François Hollande, qui avait rapidement remisé au placard son programme de Gauche volontariste, a tenté de réformer par à coups, en faisant passer sous le manteau des lois dont les articles les plus impopulaires étaient abandonnés au fur et à mesure que se dissipait le rideau de fumée derrière lequel s'abritaient ses gouvernements. Son successeur jupitérien, élu sur un programme consensuel qu'il savait loin d'être à la hauteur, est lui aussi rattrapé par la réalité économique et financière du pays, et entend faire passer les réformes par la coercition, foudroyant depuis les hauteurs de l'Olympe ceux qui ne comprendraient pas la pensée complexe qui anime son action.
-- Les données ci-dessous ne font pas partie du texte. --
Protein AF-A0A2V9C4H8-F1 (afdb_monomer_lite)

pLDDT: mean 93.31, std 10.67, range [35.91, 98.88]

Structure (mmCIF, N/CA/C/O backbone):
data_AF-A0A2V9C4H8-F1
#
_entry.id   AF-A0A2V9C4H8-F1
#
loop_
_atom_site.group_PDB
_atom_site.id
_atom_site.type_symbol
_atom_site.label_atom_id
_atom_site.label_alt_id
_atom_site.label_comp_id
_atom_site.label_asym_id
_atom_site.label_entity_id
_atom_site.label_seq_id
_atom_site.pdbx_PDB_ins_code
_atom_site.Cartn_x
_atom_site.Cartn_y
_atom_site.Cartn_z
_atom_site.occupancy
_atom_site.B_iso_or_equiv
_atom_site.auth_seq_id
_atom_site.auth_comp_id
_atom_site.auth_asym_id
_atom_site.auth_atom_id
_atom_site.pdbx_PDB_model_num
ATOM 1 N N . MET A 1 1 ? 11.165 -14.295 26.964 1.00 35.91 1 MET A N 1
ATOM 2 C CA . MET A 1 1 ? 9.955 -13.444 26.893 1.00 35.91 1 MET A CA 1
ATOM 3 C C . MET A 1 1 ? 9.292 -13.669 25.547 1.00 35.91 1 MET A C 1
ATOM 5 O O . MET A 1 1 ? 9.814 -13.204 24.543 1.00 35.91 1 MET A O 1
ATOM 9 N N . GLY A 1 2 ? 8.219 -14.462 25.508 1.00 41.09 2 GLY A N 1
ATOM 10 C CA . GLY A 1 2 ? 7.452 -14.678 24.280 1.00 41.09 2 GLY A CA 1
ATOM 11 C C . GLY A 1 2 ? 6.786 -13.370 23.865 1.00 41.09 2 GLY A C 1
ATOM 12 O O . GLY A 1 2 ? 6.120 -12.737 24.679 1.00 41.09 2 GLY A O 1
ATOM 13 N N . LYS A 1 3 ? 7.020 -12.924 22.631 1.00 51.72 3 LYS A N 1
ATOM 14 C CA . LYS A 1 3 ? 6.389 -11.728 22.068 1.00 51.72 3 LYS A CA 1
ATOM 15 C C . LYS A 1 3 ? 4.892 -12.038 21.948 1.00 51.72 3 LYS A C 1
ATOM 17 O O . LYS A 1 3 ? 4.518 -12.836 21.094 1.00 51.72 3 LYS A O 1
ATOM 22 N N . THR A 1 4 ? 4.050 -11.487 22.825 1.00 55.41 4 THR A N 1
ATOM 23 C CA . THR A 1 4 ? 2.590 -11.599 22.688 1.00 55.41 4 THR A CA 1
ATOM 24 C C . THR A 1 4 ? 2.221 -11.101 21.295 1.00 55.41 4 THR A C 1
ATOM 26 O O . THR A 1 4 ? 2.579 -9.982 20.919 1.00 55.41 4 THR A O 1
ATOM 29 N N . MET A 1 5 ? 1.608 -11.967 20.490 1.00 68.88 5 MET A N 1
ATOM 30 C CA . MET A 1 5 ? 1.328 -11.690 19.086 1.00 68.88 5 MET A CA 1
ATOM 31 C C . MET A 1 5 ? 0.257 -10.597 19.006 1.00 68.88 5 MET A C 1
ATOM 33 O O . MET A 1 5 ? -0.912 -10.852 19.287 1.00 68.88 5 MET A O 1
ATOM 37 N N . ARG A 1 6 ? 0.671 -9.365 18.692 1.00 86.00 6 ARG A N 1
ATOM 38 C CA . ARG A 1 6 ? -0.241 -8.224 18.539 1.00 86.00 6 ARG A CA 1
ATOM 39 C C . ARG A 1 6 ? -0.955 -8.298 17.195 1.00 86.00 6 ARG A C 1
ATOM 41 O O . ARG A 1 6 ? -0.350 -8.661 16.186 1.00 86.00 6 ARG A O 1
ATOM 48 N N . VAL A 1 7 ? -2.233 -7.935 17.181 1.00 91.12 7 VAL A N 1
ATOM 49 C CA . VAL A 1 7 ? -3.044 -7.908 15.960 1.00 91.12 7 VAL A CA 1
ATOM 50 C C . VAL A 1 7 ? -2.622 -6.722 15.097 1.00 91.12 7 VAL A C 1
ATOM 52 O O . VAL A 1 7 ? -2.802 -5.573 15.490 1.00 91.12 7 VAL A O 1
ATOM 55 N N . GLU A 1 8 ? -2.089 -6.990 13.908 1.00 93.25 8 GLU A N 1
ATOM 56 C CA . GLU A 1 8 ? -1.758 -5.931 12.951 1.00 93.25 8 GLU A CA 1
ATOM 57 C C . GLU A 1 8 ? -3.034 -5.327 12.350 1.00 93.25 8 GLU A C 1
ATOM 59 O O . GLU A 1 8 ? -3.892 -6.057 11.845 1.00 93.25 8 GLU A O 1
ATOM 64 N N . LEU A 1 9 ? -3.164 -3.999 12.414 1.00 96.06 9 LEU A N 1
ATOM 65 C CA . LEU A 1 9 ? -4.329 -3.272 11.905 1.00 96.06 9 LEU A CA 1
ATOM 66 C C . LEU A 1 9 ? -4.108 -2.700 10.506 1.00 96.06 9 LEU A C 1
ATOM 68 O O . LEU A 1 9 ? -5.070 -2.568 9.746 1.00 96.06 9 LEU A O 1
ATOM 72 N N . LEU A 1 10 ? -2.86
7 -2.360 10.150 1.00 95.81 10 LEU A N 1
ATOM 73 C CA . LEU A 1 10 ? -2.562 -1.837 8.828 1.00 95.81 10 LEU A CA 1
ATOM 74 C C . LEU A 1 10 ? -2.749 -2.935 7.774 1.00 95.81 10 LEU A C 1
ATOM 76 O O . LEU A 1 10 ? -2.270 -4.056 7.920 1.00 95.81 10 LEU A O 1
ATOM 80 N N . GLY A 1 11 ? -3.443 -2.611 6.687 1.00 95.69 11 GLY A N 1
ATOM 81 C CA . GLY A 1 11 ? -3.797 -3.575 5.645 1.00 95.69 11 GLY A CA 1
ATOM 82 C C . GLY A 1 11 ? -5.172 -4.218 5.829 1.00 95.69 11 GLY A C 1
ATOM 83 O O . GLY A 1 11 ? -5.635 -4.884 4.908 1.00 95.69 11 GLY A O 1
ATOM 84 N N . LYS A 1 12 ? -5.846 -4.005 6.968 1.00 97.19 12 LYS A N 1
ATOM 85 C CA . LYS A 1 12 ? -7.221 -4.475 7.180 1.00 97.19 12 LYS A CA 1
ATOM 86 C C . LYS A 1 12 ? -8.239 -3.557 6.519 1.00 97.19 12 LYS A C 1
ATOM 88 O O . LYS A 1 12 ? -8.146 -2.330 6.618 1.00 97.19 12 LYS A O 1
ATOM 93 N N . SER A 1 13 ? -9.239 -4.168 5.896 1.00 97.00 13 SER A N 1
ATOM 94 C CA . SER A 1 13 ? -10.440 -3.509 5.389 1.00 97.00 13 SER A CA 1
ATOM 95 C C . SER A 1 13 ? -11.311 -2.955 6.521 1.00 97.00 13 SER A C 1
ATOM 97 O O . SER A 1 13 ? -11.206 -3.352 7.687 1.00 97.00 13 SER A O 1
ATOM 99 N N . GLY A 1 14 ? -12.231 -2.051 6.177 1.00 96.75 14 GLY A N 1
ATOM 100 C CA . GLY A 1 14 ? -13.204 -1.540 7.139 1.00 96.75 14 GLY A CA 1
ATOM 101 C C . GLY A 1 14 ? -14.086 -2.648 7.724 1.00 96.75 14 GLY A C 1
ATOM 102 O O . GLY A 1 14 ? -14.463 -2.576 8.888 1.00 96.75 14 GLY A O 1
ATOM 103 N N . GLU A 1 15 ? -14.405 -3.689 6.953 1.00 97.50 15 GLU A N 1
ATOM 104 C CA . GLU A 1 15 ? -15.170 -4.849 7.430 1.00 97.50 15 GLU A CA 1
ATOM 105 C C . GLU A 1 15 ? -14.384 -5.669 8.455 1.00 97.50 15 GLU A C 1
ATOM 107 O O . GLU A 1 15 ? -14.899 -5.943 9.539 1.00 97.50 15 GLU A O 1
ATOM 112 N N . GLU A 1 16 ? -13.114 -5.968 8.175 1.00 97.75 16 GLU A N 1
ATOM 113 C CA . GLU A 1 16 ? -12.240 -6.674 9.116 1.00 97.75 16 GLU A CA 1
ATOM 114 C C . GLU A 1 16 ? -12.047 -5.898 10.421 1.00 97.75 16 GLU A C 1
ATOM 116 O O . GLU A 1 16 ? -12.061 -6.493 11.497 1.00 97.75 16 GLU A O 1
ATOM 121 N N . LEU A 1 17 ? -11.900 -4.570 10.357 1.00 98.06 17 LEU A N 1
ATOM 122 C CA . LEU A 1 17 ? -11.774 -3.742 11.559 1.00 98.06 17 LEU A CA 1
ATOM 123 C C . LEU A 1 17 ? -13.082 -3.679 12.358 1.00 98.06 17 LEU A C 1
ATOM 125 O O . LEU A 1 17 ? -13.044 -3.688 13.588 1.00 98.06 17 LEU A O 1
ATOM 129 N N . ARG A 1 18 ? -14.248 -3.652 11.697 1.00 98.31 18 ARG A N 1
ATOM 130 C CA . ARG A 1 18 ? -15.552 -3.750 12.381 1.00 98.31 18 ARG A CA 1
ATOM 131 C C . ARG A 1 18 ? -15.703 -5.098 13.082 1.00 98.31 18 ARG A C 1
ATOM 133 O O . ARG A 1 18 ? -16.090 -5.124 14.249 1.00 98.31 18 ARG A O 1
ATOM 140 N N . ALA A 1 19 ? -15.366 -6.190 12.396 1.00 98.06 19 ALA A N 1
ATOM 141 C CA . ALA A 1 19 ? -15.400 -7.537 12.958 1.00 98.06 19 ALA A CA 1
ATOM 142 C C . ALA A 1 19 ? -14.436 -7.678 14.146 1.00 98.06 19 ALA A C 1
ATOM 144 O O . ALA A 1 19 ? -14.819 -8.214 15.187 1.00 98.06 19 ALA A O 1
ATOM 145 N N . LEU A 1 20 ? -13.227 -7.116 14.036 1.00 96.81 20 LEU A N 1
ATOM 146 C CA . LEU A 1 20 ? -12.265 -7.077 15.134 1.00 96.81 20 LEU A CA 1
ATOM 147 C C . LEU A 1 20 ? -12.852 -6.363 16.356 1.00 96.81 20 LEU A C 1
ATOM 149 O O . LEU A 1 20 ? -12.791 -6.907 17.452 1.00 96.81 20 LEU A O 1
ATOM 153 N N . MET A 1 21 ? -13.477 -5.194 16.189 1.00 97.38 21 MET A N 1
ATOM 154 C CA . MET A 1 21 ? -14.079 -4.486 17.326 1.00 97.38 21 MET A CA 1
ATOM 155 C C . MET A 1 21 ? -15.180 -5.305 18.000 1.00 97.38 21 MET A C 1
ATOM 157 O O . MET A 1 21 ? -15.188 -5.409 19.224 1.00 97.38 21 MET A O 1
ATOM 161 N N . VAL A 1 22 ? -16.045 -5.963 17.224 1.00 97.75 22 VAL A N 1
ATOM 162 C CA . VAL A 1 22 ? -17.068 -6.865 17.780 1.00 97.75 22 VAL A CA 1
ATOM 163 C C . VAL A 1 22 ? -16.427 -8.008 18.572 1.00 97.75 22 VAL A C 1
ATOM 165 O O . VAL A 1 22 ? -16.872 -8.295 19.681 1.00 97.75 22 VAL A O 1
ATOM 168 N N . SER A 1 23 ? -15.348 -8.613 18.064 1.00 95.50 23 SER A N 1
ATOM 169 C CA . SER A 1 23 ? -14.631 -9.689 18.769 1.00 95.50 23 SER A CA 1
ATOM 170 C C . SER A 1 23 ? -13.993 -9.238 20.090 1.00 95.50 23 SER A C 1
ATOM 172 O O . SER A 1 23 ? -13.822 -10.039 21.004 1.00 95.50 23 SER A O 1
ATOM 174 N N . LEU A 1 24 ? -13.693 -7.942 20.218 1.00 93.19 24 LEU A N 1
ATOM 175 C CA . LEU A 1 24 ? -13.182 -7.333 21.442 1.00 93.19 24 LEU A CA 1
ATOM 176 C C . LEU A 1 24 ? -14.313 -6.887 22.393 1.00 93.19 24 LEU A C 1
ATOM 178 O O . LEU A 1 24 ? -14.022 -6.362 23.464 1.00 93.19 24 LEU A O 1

Bien que la volonté y soit, cette méthode risque de se solder elle aussi par un nouvel échec. Le Président Macron peut tout à fait réussir dans l'intérêt national, c'est-à-dire celui des futures générations. S'il sait quoi faire, reste à repenser le comment faire. Le modèle suédois apporte des réponses, toutes centrées sur la notion de confiance.
La France ne pourra éviter une thérapie de choc de la nature de celle que se sont infligés les Suédois ou les Canadiens : les dirigeants politiques qui auront la responsabilité de mener ces réformes vitales au cours du quinquennat actuel, ou en urgence après la présidentielle de 2022, doivent intégrer eux aussi l'idée qu'on ne réformera pas la France en la combattant. J'ai résumé du mieux que je le pouvais l'ampleur des réformes réalisées par la Suède pour éviter le mur : pour résumer la méthode qu'ont suivi ses dirigeants, je dirais qu'ils ont osé prendre le risque de réformer leur pays avec ses citoyens et non contre eux. À nous de faire vivre un pacte national de confiance, entre les dirigeants et les électeurs, entre la dureté des réformes à suivre et les résultats que l'on sera en droit d'attendre d'elles, entre la violence de la conjoncture actuelle et la promesse de voir le pays renaître à l'horizon de quelques années. Sans oublier une dernière leçon : celle d'agir dans la vitesse. Prenons maintenant le changement par la main avant qu'il ne nous prenne tous à la gorge.